Per la seconda volta, viene bocciata la proposta di referendum sul taglio dei tribunali. La Corte costituzionale ha infatti dichiarato ieri inammissibili i quesiti proposti da cinque Regioni – Basilicata, Puglia, Sicilia, Abruzzo e Campania – nel tentativo di abrogare le norme che hanno disposto la revisione della geografia giudiziaria. Si ripete dunque il copione dello scorso anno, quando la Consulta bocciò un analogo referendum proposto dagli stessi consigli regionali.
La revisione delle circoscrizioni giudiziarie è un processo avviato dal governo Monti, quando ministro della Giustizia era Paola Severino, e proseguito, con pochi ritocchi, con Annamaria Cancellieri e con l’attuale guardasigilli Andrea Orlando.

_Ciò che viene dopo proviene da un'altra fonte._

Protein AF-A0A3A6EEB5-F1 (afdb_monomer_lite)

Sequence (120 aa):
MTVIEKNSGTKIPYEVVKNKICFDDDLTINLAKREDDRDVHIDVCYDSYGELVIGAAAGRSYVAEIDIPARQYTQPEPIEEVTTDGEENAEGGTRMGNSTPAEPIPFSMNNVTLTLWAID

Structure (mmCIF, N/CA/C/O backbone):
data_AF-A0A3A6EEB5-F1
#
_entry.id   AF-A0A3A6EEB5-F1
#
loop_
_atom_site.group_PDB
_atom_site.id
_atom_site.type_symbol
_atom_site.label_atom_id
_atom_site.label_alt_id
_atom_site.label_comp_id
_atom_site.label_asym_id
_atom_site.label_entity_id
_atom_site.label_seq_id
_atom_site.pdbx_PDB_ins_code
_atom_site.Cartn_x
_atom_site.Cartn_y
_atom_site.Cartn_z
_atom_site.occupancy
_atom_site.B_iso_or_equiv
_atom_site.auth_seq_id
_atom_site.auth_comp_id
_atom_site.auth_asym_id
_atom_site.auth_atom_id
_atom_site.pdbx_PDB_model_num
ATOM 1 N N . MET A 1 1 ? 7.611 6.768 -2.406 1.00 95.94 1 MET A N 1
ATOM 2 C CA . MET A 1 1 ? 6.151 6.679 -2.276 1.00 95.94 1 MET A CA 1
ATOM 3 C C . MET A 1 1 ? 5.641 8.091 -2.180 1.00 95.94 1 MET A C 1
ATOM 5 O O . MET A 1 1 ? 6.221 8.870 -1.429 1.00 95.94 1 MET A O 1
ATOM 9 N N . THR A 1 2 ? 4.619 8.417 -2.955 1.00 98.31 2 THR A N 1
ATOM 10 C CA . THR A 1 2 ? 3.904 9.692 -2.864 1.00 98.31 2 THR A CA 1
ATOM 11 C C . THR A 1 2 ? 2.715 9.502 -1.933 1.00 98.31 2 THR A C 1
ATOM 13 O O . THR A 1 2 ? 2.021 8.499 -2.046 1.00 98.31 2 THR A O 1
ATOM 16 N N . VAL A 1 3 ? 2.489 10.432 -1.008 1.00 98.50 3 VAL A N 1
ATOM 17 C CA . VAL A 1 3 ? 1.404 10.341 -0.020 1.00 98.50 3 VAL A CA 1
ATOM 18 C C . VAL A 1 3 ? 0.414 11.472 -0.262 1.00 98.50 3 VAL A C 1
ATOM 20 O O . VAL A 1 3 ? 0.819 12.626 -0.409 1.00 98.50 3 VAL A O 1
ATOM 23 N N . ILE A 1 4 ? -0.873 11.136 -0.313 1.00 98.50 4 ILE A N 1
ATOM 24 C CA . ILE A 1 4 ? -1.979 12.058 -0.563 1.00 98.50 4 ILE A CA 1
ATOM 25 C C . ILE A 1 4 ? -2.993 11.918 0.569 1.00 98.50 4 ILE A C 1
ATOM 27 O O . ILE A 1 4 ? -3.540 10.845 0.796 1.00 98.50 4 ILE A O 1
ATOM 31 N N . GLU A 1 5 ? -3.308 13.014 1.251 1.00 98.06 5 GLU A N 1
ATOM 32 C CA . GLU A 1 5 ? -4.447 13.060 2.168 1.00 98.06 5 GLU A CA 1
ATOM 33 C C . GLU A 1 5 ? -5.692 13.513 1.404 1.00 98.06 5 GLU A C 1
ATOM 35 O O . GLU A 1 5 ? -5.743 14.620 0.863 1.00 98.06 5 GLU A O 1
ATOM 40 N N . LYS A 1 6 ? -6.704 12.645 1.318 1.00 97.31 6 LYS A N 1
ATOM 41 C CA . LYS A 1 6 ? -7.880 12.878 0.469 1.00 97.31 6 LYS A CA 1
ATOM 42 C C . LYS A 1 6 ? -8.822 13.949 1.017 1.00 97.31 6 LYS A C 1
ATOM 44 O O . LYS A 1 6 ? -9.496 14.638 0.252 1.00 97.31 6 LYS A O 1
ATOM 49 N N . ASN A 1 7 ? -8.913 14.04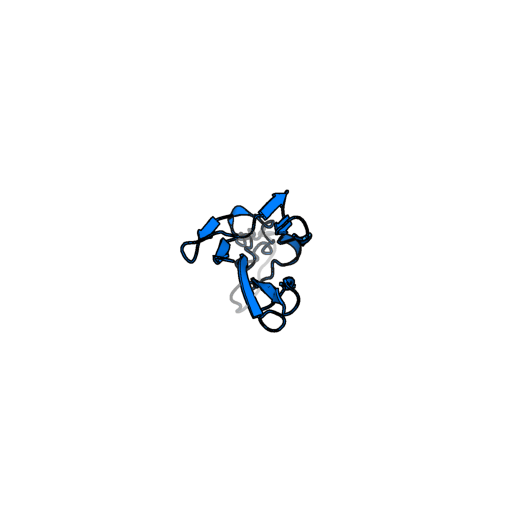5 2.335 1.00 96.75 7 ASN A N 1
ATOM 50 C CA . ASN A 1 7 ? -9.797 14.940 3.073 1.00 96.75 7 ASN A CA 1
ATOM 51 C C . ASN A 1 7 ? -9.109 15.394 4.371 1.00 96.75 7 ASN A C 1
ATOM 53 O O . ASN A 1 7 ? -8.092 14.831 4.764 1.00 96.75 7 ASN A O 1
ATOM 57 N N . SER A 1 8 ? -9.649 16.406 5.045 1.00 97.12 8 SER A N 1
ATOM 58 C CA . SER A 1 8 ? -9.182 16.809 6.380 1.00 97.12 8 SER A CA 1
ATOM 59 C C . SER A 1 8 ? -9.626 15.798 7.443 1.00 97.12 8 SER A C 1
ATOM 61 O O . SER A 1 8 ? -10.666 15.173 7.266 1.00 97.12 8 SER A O 1
ATOM 63 N N . GLY A 1 9 ? -8.871 15.663 8.536 1.00 97.12 9 GLY A N 1
ATOM 64 C CA . GLY A 1 9 ? -9.186 14.759 9.656 1.00 97.12 9 GLY A CA 1
ATOM 65 C C . GLY A 1 9 ? -8.079 13.738 9.911 1.00 97.12 9 GLY A C 1
ATOM 66 O O . GLY A 1 9 ? -7.162 13.599 9.092 1.00 97.12 9 GLY A O 1
ATOM 67 N N . THR A 1 10 ? -8.160 13.032 11.034 1.00 97.62 10 THR A N 1
ATOM 68 C CA . THR A 1 10 ? -7.134 12.068 11.475 1.00 97.62 10 THR A CA 1
ATOM 69 C C . THR A 1 10 ? -6.996 10.916 10.481 1.00 97.62 10 THR A C 1
ATOM 71 O O . THR A 1 10 ? -8.000 10.353 10.056 1.00 97.62 10 THR A O 1
ATOM 74 N N . LYS A 1 11 ? -5.763 10.560 10.097 1.00 98.06 11 LYS A N 1
ATOM 75 C CA . LYS A 1 11 ? -5.466 9.406 9.229 1.00 98.06 11 LYS A CA 1
ATOM 76 C C . LYS A 1 11 ? -4.995 8.221 10.055 1.00 98.06 11 LYS A C 1
ATOM 78 O O . LYS A 1 11 ? -4.425 8.407 11.128 1.00 98.06 11 LYS A O 1
ATOM 83 N N . ILE A 1 12 ? -5.181 7.019 9.517 1.00 97.94 12 ILE A N 1
ATOM 84 C CA . ILE A 1 12 ? -4.585 5.820 10.100 1.00 97.94 12 ILE A CA 1
ATOM 85 C C . ILE A 1 12 ? -3.050 5.962 10.138 1.00 97.94 12 ILE A C 1
ATOM 87 O O . ILE A 1 12 ? -2.456 6.429 9.155 1.00 97.94 12 ILE A O 1
ATOM 91 N N . PRO A 1 13 ? -2.378 5.593 11.241 1.00 98.25 13 PRO A N 1
ATOM 92 C CA . PRO A 1 13 ? -0.925 5.513 11.250 1.00 98.25 13 PRO A CA 1
ATOM 93 C C . PRO A 1 13 ? -0.448 4.395 10.318 1.00 98.25 13 PRO A C 1
ATOM 95 O O . PRO A 1 13 ? -1.087 3.350 10.176 1.00 98.25 13 PRO A O 1
ATOM 98 N N . TYR A 1 14 ? 0.703 4.604 9.687 1.00 98.56 14 TYR A N 1
ATOM 99 C CA . TYR A 1 14 ? 1.332 3.590 8.854 1.00 98.56 14 TYR A CA 1
ATOM 100 C C . TYR A 1 14 ? 2.852 3.668 8.935 1.00 98.56 14 TYR A C 1
ATOM 102 O O . TYR A 1 14 ? 3.435 4.727 9.173 1.00 98.56 14 TYR A O 1
ATOM 110 N N . GLU A 1 15 ? 3.493 2.537 8.668 1.00 98.56 15 GLU A N 1
ATOM 111 C CA . GLU A 1 15 ? 4.942 2.414 8.601 1.00 98.56 15 GLU A CA 1
ATOM 112 C C . GLU A 1 15 ? 5.367 1.745 7.299 1.00 98.56 15 GLU A C 1
ATOM 114 O O . GLU A 1 15 ? 4.732 0.806 6.814 1.00 98.56 15 GLU A O 1
ATOM 119 N N . VAL A 1 16 ? 6.482 2.211 6.735 1.00 98.38 16 VAL A N 1
ATOM 120 C CA . VAL A 1 16 ? 7.077 1.628 5.532 1.00 98.38 16 VAL A CA 1
ATOM 121 C C . VAL A 1 16 ? 8.441 1.046 5.864 1.00 98.38 16 VAL A C 1
ATOM 123 O O . VAL A 1 16 ? 9.354 1.756 6.283 1.00 98.38 16 VAL A O 1
ATOM 126 N N . VAL A 1 17 ? 8.605 -0.251 5.600 1.00 98.06 17 VAL A N 1
ATOM 127 C CA . VAL A 1 17 ? 9.879 -0.960 5.759 1.00 98.06 17 VAL A CA 1
ATOM 128 C C . VAL A 1 17 ? 10.190 -1.733 4.483 1.00 98.06 17 VAL A C 1
ATOM 130 O O . VAL A 1 17 ? 9.544 -2.732 4.153 1.00 98.06 17 VAL A O 1
ATOM 133 N N . LYS A 1 18 ? 11.237 -1.299 3.770 1.00 97.38 18 LYS A N 1
ATOM 134 C CA . LYS A 1 18 ? 11.599 -1.821 2.440 1.00 97.38 18 LYS A CA 1
ATOM 135 C C . LYS A 1 18 ? 10.398 -1.711 1.487 1.00 97.38 18 LYS A C 1
ATOM 137 O O . LYS A 1 18 ? 9.913 -0.614 1.260 1.00 97.38 18 LYS A O 1
ATOM 142 N N . ASN A 1 19 ? 9.903 -2.839 0.975 1.00 98.31 19 ASN A N 1
ATOM 143 C CA . ASN A 1 19 ? 8.776 -2.906 0.039 1.00 98.31 19 ASN A CA 1
ATOM 144 C C . ASN A 1 19 ? 7.446 -3.237 0.735 1.00 98.31 19 ASN A C 1
ATOM 146 O O . ASN A 1 19 ? 6.504 -3.688 0.084 1.00 98.31 19 ASN A O 1
ATOM 150 N N . LYS A 1 20 ? 7.387 -3.113 2.064 1.00 98.62 20 LYS A N 1
ATOM 151 C CA . LYS A 1 20 ? 6.189 -3.391 2.852 1.00 98.62 20 LYS A CA 1
ATOM 152 C C . LYS A 1 20 ? 5.646 -2.109 3.455 1.00 98.62 20 LYS A C 1
ATOM 154 O O . LYS A 1 20 ? 6.427 -1.277 3.912 1.00 98.62 20 LYS A O 1
ATOM 159 N N . ILE A 1 21 ? 4.326 -2.018 3.500 1.00 98.69 21 ILE A N 1
ATOM 160 C CA . ILE A 1 21 ? 3.588 -1.031 4.281 1.00 98.69 21 ILE A CA 1
ATOM 161 C C . ILE A 1 21 ? 2.770 -1.768 5.342 1.00 98.69 21 ILE A C 1
ATOM 163 O O . ILE A 1 21 ? 2.197 -2.818 5.040 1.00 98.69 21 ILE A O 1
ATOM 167 N N . CYS A 1 22 ? 2.768 -1.257 6.568 1.00 98.62 22 CYS A N 1
ATOM 168 C CA . CYS A 1 22 ? 1.953 -1.739 7.678 1.00 98.62 22 CYS A CA 1
ATOM 169 C C . CYS A 1 22 ? 1.024 -0.618 8.135 1.00 98.62 22 CYS A C 1
ATOM 171 O O . CYS A 1 22 ? 1.494 0.503 8.321 1.00 98.62 22 CYS A O 1
ATOM 173 N N . PHE A 1 23 ? -0.261 -0.915 8.298 1.00 98.50 23 PHE A N 1
ATOM 174 C CA . PHE A 1 23 ? -1.251 0.011 8.841 1.00 98.50 23 PHE A CA 1
ATOM 175 C C . PHE A 1 23 ? -1.595 -0.387 10.272 1.00 98.50 23 PHE A C 1
ATOM 177 O O . PHE A 1 23 ? -1.902 -1.554 10.514 1.00 98.50 23 PHE A O 1
ATOM 184 N N . ASP A 1 24 ? -1.532 0.586 11.183 1.00 97.81 24 ASP A N 1
ATOM 185 C CA . ASP A 1 24 ? -1.906 0.447 12.601 1.00 97.81 24 ASP A CA 1
ATOM 186 C C . ASP A 1 24 ? -1.256 -0.737 13.345 1.00 97.81 24 ASP A C 1
ATOM 188 O O . ASP A 1 24 ? -1.857 -1.334 14.227 1.00 97.81 24 ASP A O 1
ATOM 192 N N . ASP A 1 25 ? -0.028 -1.108 12.956 1.00 97.56 25 ASP A N 1
ATOM 193 C CA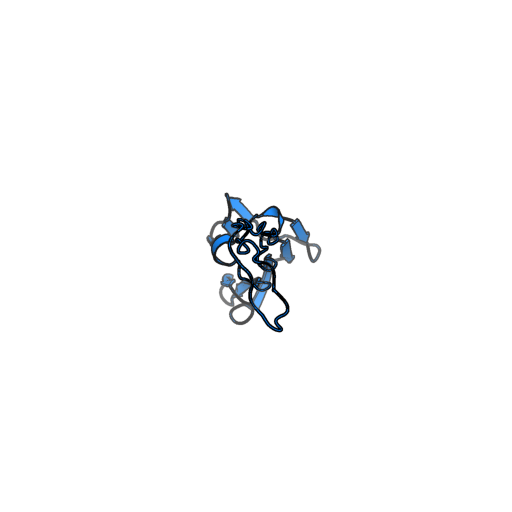 . ASP A 1 25 ? 0.687 -2.301 13.457 1.00 97.56 25 ASP A CA 1
ATOM 194 C C . ASP A 1 25 ? -0.101 -3.628 13.315 1.00 97.56 25 ASP A C 1
ATOM 196 O O . ASP A 1 25 ? 0.197 -4.623 13.971 1.00 97.56 25 ASP A O 1
ATOM 200 N N . ASP A 1 26 ? -1.096 -3.662 12.424 1.00 97.19 26 ASP A N 1
ATOM 201 C CA . ASP A 1 26 ? -2.014 -4.790 12.248 1.00 97.19 26 ASP A CA 1
ATOM 202 C C . ASP A 1 26 ? -1.889 -5.385 10.835 1.00 97.19 26 ASP A C 1
ATOM 204 O O . ASP A 1 26 ? -1.402 -6.505 10.632 1.00 97.19 26 ASP A O 1
ATOM 208 N N . LEU A 1 27 ? -2.224 -4.600 9.804 1.00 97.50 27 LEU A N 1
ATOM 209 C CA . LEU A 1 27 ? -2.272 -5.093 8.428 1.00 97.50 27 LEU A CA 1
ATOM 210 C C . LEU A 1 27 ? -1.009 -4.731 7.639 1.00 97.50 27 LEU A C 1
ATOM 212 O O . LEU A 1 27 ? -0.847 -3.609 7.156 1.00 97.50 27 LEU A O 1
ATOM 216 N N . THR A 1 28 ? -0.136 -5.720 7.421 1.00 98.38 28 THR A N 1
ATOM 217 C CA . THR A 1 28 ? 1.065 -5.572 6.581 1.00 98.38 28 THR A CA 1
ATOM 218 C C . THR A 1 28 ? 0.883 -6.131 5.167 1.00 98.38 28 THR A C 1
ATOM 220 O O . THR A 1 28 ? 0.581 -7.312 4.977 1.00 98.38 28 THR A O 1
ATOM 223 N N . ILE A 1 29 ? 1.215 -5.330 4.150 1.00 98.31 29 ILE A N 1
ATOM 224 C CA . ILE A 1 29 ? 1.177 -5.717 2.733 1.00 98.31 29 ILE A CA 1
ATOM 225 C C . ILE A 1 29 ? 2.563 -5.537 2.103 1.00 98.31 29 ILE A C 1
ATOM 227 O O . ILE A 1 29 ? 3.181 -4.481 2.201 1.00 98.31 29 ILE A O 1
ATOM 231 N N . ASN A 1 30 ? 3.065 -6.571 1.418 1.00 98.50 30 ASN A N 1
ATOM 232 C CA . ASN A 1 30 ? 4.274 -6.468 0.594 1.00 98.50 30 ASN A CA 1
ATOM 233 C C . ASN A 1 30 ? 3.905 -6.029 -0.827 1.00 98.50 30 ASN A C 1
ATOM 235 O O . ASN A 1 30 ? 3.398 -6.845 -1.597 1.00 98.50 30 ASN A O 1
ATOM 239 N N . LEU A 1 31 ? 4.190 -4.773 -1.167 1.00 98.56 31 LEU A N 1
ATOM 240 C CA . LEU A 1 31 ? 3.776 -4.141 -2.420 1.00 98.56 31 LEU A CA 1
ATOM 241 C C . LEU A 1 31 ? 4.551 -4.660 -3.634 1.00 98.56 31 LEU A C 1
ATOM 243 O O . LEU A 1 31 ? 3.969 -4.829 -4.698 1.00 98.56 31 LEU A O 1
ATOM 247 N N . ALA A 1 32 ? 5.814 -5.059 -3.460 1.00 98.00 32 ALA A N 1
ATOM 248 C CA . ALA A 1 32 ? 6.588 -5.673 -4.544 1.00 98.00 32 ALA A CA 1
ATOM 249 C C . ALA A 1 32 ? 5.992 -7.005 -5.023 1.00 98.00 32 ALA A C 1
ATOM 251 O O . ALA A 1 32 ? 6.196 -7.401 -6.162 1.00 98.00 32 ALA A O 1
ATOM 252 N N . LYS A 1 33 ? 5.249 -7.713 -4.159 1.00 97.94 33 LYS A N 1
ATOM 253 C CA . LYS A 1 33 ? 4.530 -8.940 -4.540 1.00 97.94 33 LYS A CA 1
ATOM 254 C C . LYS A 1 33 ? 3.179 -8.668 -5.206 1.00 97.94 33 LYS A C 1
ATOM 256 O O . LYS A 1 33 ? 2.501 -9.624 -5.568 1.00 97.94 33 LYS A O 1
ATOM 261 N N . ARG A 1 34 ? 2.752 -7.405 -5.266 1.00 97.62 34 ARG A N 1
ATOM 262 C CA . ARG A 1 34 ? 1.476 -6.989 -5.854 1.00 97.62 34 ARG A CA 1
ATOM 263 C C . ARG A 1 34 ? 1.645 -6.319 -7.210 1.00 97.62 34 ARG A C 1
ATOM 265 O O . ARG A 1 34 ? 0.669 -6.292 -7.936 1.00 97.62 34 ARG A O 1
ATOM 272 N N . GLU A 1 35 ? 2.834 -5.816 -7.540 1.00 98.19 35 GLU A N 1
ATOM 273 C CA . GLU A 1 35 ? 3.123 -5.258 -8.864 1.00 98.19 35 GLU A CA 1
ATOM 274 C C . GLU A 1 35 ? 2.864 -6.286 -9.975 1.00 98.19 35 GLU A C 1
ATOM 276 O O . GLU A 1 35 ? 3.292 -7.444 -9.895 1.00 98.19 35 GLU A O 1
ATOM 281 N N . ASP A 1 36 ? 2.195 -5.824 -11.023 1.00 97.75 36 ASP A N 1
ATOM 282 C CA . ASP A 1 36 ? 1.802 -6.595 -12.195 1.00 97.75 36 ASP A CA 1
ATOM 283 C C . ASP A 1 36 ? 2.069 -5.761 -13.460 1.00 97.75 36 ASP A C 1
ATOM 285 O O . ASP A 1 36 ? 2.430 -4.585 -13.382 1.00 97.75 36 ASP A O 1
ATOM 289 N N . ASP A 1 37 ? 1.857 -6.334 -14.638 1.00 97.06 37 ASP A N 1
ATOM 290 C CA . ASP A 1 37 ? 2.062 -5.658 -15.932 1.00 97.06 37 ASP A CA 1
ATOM 291 C C . ASP A 1 37 ? 0.923 -4.668 -16.266 1.00 97.06 37 ASP A C 1
ATOM 293 O O . ASP A 1 37 ? 0.832 -4.113 -17.360 1.00 97.06 37 ASP A O 1
ATOM 297 N N . ARG A 1 38 ? 0.032 -4.450 -15.300 1.00 98.12 38 ARG A N 1
ATOM 298 C CA . ARG A 1 38 ? -1.125 -3.557 -15.311 1.00 98.12 38 ARG A CA 1
ATOM 299 C C . ARG A 1 38 ? -1.154 -2.789 -13.998 1.00 98.12 38 ARG A C 1
ATOM 301 O O . ARG A 1 38 ? -0.623 -3.268 -12.999 1.00 98.12 38 ARG A O 1
ATOM 308 N N . ASP A 1 39 ? -1.812 -1.636 -14.000 1.00 98.12 39 ASP A N 1
ATOM 309 C CA . ASP A 1 39 ? -2.002 -0.856 -12.780 1.00 98.12 39 ASP A CA 1
ATOM 310 C C . ASP A 1 39 ? -2.745 -1.690 -11.725 1.00 98.12 39 ASP A C 1
ATOM 312 O O . ASP A 1 39 ? -3.710 -2.413 -12.019 1.00 98.12 39 ASP A O 1
ATOM 316 N N . VAL A 1 40 ? -2.264 -1.615 -10.486 1.00 98.31 40 VAL A N 1
ATOM 317 C CA . VAL A 1 40 ? -2.805 -2.344 -9.342 1.00 98.31 40 VAL A CA 1
ATOM 318 C C . VAL A 1 40 ? -3.280 -1.350 -8.297 1.00 98.31 40 VAL A C 1
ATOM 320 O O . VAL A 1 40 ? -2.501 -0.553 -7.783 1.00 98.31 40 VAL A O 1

L’obiettivo è quello ovviamente di razionalizzare non solo gli uffici, ma anche e soprattutto le spese legate alla loro gestione. Percorso che si affianca al tentativo di portare fuori dai tribunali molto contenzioso civile, di informatizzare il processo e di cambiare il modo di fare giustizia in Italia.
I tre referendum , depositati l’11 settembre scorso, riguardavano in particolare le disposizioni contenute nel decreto legislativo 155/2012 sulla riorganizzazione degli uffici giudiziari, poi modificate dal decreto legislativo 14/2014. Il primo quesito chiedeva l’abrogazione delle misure sulla soppressione di 30 tribunali ordinari, delle corrispondenti procure, nonché di 220 sezioni staccate di tribunali ordinari; il secondo, l’abrogazione delle disposizioni relative solo al taglio dei 30 tribunali e corrispondenti procure, e non le sezioni staccate; il terzo, infine, chiedeva anche l’abrogazione della mancata previsione nell’ordinamento giudiziario dei circondari dei tribunali soppressi.
La legge del 2011 sul taglio dei tribunali era tra l’altro stata sottoposta al giudizio della Consulta anche attraverso una questione di costituzionalità sollevata da alcuni tribunali e giudicata infondata dalla Corte nel luglio 2013.